I am not an art guy, but I did take a couple of courses back when.  And I remember the professor mentioning that Renaissance Italian artists Had A Thing for blonde models.  Olive-skinned beauties do occasionally pop up, but the default female phenotype isn’t very Mediterranean.  More like Scandinavia.  Or the upper Midwest: give her a parka and a toque and hey it’s Janet Luedtke, sophomore at the University of Wisconsin – Eau Claire.  

Anyway!  You’ll notice that Raphael gave her a baby unicorn, symbol of innocence and purity.  Raphael did like his little jokes.

The descent of Imperia

So now we have a genealogy of sorts.

 (1) In 1415 you have the Council of Constance, full of prostitution and hypocrisy. 

(2) About 100 years later, you have a real-life courtesan named Imperia.  She’s in Rome, not Constance, but she has powerful men as her lovers, is herself a high-status celebrity, and moves in the social circles of the hedonistic Medici Pope. 

(3)  Around 1830 Balzac writes a short story in which he puts the 16th century Imperia back into the 15th century Council of Constance, because why not. 

(4)  In 1993, inspired by the Balzac story, Peter Lenk erects Imperia.

That’s good as far as it goes, but now we’re going to complicate it a bit.  Because Peter Lenk wasn’t the only creative to be inspired by the Balzac story.

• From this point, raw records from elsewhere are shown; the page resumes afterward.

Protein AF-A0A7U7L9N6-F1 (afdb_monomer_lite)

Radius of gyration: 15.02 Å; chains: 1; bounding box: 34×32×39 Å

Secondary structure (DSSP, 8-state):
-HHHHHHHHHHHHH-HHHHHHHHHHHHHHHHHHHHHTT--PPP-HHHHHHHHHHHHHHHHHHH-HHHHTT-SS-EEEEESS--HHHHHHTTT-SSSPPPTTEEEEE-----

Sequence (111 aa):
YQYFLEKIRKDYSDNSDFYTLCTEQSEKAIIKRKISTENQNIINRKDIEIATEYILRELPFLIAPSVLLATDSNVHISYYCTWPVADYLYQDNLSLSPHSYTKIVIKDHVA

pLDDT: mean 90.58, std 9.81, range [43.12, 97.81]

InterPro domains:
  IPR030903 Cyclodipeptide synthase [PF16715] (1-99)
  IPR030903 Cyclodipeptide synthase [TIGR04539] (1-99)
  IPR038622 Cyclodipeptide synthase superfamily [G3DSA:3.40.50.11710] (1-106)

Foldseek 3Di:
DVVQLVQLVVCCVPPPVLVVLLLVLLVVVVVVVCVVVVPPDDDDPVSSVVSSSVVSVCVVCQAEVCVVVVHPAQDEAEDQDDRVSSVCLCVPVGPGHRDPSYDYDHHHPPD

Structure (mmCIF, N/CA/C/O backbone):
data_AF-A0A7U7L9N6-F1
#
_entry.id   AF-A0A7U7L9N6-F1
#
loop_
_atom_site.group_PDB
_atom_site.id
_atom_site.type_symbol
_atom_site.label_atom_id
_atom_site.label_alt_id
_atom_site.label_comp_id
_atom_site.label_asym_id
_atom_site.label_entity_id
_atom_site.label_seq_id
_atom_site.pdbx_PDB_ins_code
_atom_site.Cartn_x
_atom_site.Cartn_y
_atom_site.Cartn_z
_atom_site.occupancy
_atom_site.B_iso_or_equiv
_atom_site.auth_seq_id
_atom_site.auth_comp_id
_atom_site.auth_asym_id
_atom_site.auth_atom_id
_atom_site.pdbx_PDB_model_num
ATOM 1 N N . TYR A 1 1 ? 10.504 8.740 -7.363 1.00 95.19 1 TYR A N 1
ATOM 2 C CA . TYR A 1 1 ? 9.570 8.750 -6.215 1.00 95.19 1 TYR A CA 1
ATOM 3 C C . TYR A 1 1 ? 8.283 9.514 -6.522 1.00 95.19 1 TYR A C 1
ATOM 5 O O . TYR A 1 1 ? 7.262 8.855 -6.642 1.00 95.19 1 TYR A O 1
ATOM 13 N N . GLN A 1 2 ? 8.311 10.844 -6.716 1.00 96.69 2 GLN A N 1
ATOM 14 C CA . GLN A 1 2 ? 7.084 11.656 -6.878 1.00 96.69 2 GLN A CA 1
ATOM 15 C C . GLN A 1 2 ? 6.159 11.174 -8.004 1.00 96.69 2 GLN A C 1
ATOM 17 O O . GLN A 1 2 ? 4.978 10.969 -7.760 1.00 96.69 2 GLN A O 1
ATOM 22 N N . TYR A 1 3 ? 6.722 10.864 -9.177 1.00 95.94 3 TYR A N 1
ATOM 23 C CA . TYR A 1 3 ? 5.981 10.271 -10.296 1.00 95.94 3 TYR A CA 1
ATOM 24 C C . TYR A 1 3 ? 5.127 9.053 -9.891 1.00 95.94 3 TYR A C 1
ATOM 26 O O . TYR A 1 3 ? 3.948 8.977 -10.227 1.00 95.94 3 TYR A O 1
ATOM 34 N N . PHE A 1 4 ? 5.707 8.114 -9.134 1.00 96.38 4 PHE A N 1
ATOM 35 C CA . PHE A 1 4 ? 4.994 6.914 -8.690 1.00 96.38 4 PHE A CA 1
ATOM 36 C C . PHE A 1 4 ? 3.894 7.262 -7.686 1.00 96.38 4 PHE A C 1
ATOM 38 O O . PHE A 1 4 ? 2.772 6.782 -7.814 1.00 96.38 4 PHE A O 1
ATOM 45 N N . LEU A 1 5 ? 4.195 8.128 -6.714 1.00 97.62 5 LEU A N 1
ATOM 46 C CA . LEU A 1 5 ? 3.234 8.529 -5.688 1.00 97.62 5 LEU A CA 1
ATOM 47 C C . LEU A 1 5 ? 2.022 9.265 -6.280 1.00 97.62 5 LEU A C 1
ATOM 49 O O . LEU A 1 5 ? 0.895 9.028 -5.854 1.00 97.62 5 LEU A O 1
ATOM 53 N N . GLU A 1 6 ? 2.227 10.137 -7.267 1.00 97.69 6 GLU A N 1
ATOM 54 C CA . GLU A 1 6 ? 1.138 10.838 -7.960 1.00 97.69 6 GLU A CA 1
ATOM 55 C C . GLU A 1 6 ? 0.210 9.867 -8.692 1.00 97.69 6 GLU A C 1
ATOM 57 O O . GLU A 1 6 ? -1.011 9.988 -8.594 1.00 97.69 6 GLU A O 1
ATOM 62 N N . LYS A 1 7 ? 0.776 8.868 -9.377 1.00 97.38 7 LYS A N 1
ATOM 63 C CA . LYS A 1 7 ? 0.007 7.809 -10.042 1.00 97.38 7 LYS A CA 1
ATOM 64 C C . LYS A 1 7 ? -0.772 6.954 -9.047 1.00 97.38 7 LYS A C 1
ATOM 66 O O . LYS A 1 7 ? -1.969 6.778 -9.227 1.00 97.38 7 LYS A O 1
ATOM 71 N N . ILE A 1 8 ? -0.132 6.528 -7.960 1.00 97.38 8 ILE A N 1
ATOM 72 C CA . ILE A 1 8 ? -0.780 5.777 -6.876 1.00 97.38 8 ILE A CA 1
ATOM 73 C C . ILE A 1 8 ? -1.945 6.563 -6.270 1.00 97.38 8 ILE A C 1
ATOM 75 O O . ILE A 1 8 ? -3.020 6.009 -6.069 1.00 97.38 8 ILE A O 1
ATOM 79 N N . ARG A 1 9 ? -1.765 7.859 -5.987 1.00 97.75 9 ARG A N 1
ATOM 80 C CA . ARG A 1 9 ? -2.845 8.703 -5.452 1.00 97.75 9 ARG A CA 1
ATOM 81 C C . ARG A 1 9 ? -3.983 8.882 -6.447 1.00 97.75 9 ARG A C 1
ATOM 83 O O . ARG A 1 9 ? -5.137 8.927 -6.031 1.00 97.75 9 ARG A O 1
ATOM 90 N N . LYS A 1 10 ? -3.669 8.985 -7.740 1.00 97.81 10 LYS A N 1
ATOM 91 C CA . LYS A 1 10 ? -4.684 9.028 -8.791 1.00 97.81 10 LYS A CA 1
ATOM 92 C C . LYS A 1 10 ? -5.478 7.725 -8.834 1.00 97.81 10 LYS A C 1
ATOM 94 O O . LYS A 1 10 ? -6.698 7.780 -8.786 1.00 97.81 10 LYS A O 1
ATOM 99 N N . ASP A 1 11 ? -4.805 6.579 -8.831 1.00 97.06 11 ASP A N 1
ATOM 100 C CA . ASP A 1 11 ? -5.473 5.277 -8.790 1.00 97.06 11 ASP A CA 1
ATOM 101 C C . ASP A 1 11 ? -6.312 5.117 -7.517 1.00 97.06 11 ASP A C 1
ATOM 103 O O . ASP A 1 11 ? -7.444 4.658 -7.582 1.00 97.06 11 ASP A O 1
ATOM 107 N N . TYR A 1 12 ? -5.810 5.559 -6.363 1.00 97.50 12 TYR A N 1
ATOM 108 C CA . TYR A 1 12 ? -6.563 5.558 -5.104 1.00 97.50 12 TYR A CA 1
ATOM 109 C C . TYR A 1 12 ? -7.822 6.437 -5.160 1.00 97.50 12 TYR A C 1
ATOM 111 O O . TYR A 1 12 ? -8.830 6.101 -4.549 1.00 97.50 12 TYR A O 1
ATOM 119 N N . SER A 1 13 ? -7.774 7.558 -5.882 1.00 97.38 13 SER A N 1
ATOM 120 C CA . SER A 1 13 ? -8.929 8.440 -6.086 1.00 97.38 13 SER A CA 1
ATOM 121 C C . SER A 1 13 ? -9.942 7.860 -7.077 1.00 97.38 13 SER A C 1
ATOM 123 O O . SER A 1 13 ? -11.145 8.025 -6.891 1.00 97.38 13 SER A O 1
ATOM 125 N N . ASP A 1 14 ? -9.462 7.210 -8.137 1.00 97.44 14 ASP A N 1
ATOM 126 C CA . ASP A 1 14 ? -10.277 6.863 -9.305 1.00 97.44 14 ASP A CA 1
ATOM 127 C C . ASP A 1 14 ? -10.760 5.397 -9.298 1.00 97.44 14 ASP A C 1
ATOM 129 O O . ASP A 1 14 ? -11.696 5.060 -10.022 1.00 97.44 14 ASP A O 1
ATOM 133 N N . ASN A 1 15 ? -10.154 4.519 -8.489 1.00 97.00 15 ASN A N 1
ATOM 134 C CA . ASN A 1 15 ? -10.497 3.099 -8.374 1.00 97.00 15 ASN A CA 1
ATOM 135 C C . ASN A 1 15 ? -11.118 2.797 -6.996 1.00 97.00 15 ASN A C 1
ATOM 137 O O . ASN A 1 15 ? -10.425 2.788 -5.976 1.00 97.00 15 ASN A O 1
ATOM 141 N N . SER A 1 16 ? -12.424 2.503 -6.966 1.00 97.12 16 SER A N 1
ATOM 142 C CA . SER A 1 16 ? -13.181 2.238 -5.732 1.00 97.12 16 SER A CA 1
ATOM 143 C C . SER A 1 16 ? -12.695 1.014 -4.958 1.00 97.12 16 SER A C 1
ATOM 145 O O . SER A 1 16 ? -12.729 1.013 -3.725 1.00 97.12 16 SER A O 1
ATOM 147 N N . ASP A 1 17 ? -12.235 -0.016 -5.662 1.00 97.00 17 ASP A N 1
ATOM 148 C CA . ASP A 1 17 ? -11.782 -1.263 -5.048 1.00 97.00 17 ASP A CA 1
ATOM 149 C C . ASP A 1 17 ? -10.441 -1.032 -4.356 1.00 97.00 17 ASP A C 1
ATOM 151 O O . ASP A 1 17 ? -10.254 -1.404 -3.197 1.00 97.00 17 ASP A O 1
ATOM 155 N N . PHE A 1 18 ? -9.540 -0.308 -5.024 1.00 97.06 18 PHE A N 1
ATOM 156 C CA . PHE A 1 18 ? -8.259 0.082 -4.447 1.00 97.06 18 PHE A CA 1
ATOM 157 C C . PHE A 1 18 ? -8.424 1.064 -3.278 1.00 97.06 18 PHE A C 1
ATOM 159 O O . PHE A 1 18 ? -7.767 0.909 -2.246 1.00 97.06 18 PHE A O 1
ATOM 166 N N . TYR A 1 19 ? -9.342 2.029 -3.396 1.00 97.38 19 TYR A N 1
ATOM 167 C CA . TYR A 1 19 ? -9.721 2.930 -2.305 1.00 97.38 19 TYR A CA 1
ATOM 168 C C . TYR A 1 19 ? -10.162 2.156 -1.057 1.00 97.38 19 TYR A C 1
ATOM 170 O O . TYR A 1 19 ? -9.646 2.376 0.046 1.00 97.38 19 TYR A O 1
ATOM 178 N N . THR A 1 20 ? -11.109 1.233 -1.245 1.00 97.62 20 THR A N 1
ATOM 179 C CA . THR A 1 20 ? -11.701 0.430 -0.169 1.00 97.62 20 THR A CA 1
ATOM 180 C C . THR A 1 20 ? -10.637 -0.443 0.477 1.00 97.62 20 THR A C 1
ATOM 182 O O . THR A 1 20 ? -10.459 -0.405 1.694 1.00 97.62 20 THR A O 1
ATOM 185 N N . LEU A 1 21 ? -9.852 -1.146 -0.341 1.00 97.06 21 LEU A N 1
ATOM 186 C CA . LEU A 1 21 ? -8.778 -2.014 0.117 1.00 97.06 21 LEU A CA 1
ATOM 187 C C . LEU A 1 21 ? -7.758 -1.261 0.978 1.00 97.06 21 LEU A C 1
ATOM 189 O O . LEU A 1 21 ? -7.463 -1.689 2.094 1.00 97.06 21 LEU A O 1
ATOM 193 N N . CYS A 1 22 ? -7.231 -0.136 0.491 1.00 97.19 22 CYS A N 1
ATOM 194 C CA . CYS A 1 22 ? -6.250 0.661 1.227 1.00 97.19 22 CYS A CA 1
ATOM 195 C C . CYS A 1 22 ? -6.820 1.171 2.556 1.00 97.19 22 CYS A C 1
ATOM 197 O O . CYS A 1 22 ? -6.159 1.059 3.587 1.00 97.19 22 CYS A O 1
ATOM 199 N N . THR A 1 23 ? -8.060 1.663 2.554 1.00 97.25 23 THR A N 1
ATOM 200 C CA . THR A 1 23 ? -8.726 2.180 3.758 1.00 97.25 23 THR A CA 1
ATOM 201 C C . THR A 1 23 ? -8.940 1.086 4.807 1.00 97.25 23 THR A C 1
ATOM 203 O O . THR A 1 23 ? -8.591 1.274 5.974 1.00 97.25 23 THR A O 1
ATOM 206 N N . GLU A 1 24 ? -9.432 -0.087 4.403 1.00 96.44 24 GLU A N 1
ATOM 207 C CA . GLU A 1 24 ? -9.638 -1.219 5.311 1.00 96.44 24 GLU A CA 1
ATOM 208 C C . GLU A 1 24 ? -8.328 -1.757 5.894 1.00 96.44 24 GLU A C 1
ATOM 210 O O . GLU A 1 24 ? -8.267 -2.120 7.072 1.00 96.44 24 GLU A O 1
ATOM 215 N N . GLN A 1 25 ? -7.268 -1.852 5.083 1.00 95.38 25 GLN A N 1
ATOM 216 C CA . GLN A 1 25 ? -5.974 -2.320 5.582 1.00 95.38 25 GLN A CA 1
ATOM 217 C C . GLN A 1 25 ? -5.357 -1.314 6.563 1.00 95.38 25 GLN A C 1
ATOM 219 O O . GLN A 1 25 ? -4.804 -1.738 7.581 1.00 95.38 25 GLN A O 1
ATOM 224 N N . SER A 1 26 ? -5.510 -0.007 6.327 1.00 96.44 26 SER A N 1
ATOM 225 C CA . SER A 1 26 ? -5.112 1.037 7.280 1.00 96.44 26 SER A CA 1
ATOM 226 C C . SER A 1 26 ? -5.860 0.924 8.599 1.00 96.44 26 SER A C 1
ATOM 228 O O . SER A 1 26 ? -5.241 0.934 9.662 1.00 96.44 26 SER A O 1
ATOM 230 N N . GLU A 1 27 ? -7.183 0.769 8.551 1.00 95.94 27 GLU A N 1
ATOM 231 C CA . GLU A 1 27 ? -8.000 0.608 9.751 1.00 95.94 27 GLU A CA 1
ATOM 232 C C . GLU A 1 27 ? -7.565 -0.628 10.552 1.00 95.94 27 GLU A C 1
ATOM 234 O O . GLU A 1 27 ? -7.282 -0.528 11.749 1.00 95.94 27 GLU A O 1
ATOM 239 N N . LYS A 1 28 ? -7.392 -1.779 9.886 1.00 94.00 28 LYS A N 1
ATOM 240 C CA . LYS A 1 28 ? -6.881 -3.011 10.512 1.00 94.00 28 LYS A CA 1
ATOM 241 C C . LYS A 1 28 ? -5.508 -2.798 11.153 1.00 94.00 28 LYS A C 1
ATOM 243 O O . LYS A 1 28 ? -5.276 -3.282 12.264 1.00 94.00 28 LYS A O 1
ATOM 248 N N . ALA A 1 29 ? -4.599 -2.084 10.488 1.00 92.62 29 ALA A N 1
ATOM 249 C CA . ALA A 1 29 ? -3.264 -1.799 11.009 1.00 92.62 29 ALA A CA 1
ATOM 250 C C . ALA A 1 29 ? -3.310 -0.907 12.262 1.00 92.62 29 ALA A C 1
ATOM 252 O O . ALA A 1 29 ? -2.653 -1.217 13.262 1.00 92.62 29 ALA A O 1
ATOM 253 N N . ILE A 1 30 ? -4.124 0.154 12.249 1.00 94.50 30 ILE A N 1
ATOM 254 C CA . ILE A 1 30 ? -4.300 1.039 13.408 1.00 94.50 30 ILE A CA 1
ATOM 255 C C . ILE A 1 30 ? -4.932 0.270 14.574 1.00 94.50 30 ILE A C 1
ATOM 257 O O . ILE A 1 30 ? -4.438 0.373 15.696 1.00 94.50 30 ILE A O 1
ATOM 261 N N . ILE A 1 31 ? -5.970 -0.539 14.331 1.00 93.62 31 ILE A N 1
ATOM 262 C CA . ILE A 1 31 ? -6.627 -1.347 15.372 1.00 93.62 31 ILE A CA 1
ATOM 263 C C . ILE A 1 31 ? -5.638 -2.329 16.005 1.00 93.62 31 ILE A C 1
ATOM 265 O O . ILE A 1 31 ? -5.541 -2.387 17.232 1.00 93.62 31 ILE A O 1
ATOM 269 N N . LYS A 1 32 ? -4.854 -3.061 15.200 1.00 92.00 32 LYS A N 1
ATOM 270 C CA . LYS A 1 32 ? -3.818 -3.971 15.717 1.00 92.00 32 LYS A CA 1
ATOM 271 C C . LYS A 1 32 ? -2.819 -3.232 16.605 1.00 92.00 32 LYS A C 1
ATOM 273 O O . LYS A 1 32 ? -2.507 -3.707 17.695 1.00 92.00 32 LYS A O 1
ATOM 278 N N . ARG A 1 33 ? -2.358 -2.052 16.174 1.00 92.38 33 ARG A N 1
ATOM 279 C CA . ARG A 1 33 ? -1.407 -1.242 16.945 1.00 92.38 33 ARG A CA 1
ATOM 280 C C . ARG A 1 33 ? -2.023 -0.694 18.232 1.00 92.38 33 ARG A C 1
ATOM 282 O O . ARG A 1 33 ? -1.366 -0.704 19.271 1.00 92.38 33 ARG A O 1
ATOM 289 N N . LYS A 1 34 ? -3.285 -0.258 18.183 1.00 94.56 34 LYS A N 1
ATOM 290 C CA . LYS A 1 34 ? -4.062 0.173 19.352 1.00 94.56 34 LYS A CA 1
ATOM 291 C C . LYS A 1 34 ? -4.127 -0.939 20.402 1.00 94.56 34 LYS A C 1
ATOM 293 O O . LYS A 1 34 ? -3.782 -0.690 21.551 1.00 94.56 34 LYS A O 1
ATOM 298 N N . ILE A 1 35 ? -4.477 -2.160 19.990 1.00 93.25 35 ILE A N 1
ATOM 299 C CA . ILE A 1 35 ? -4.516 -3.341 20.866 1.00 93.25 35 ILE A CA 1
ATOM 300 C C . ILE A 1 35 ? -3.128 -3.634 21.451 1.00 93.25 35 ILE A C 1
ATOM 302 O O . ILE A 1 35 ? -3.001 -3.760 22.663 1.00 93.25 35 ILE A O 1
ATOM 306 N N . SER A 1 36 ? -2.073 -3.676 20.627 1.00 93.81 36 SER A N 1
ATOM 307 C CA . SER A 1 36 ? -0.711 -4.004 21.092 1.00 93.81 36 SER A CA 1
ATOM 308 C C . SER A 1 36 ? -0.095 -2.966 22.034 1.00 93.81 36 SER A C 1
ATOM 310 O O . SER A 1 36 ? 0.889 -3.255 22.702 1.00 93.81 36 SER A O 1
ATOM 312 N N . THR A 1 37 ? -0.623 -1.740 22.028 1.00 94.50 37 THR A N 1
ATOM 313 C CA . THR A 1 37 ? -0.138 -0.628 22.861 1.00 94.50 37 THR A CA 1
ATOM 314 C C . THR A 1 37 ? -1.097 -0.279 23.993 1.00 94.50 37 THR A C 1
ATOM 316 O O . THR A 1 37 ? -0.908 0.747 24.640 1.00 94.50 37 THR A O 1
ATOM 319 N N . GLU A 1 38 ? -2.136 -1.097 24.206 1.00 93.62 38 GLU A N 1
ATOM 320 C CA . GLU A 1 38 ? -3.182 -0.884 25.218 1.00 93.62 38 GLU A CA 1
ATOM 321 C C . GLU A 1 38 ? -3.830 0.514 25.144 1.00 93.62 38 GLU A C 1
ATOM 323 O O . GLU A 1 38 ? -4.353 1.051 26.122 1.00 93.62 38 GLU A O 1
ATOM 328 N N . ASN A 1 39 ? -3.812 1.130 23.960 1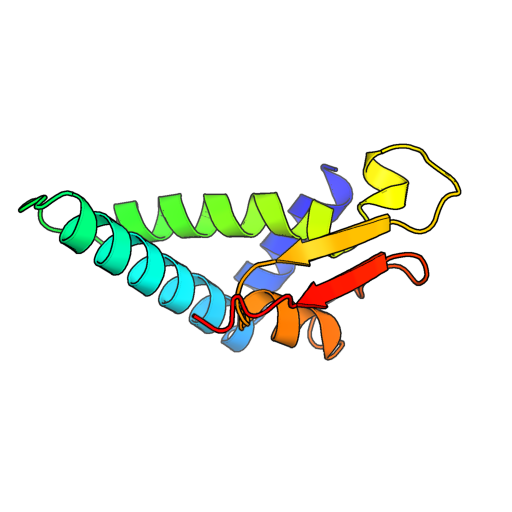.00 90.62 39 ASN A N 1
ATOM 329 C CA . ASN A 1 39 ? -4.299 2.484 23.767 1.00 90.62 39 ASN A CA 1
ATOM 330 C C . ASN A 1 39 ? -5.835 2.483 23.749 1.00 90.62 39 ASN A C 1
ATOM 332 O O . ASN A 1 39 ? -6.461 1.720 23.013 1.00 90.62 39 ASN A O 1
ATOM 336 N N . GLN A 1 40 ? -6.463 3.351 24.541 1.00 90.38 40 GLN A N 1
ATOM 337 C CA . GLN A 1 40 ? -7.925 3.432 24.639 1.00 90.38 40 GLN A CA 1
ATOM 338 C C . GLN A 1 40 ? -8.552 4.502 23.735 1.00 90.38 40 GLN A C 1
ATOM 340 O O . GLN A 1 40 ? -9.776 4.548 23.610 1.00 90.38 40 GLN A O 1
ATOM 345 N N . ASN A 1 41 ? -7.747 5.317 23.049 1.00 91.69 41 ASN A N 1
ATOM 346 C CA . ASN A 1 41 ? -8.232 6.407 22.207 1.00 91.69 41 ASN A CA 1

A Little Flesh, A Little History

Back in the early 20th century there was a German painter named Lovis Corinth.  Corinth started as a realist, but became much more of an Expressionist after he had a stroke in 1911.  Here’s one of his earlier pieces:

Portrait of a woman (Charlotte Berend) sitting in three-quarter profile on a red armchair in front of a window.
[portrait of a woman who’s going to have an interesting life]

That’s Corinth’s student Charlotte Berend, who became a respectable painter in her own right.  At the time of the painting, they were lovers.  Later they married.

Corinth liked painting women, and he liked painting nudes, and he liked painting nude women.  So it’s maybe not surprising that he took inspiration from the Balzac story.  He did his own painting of Imperia, in his late Expressionist style:

The beautiful woman Imperia (Lovis Corinth)
[Janet Luedtke Gets Drunk And Wins A Bet]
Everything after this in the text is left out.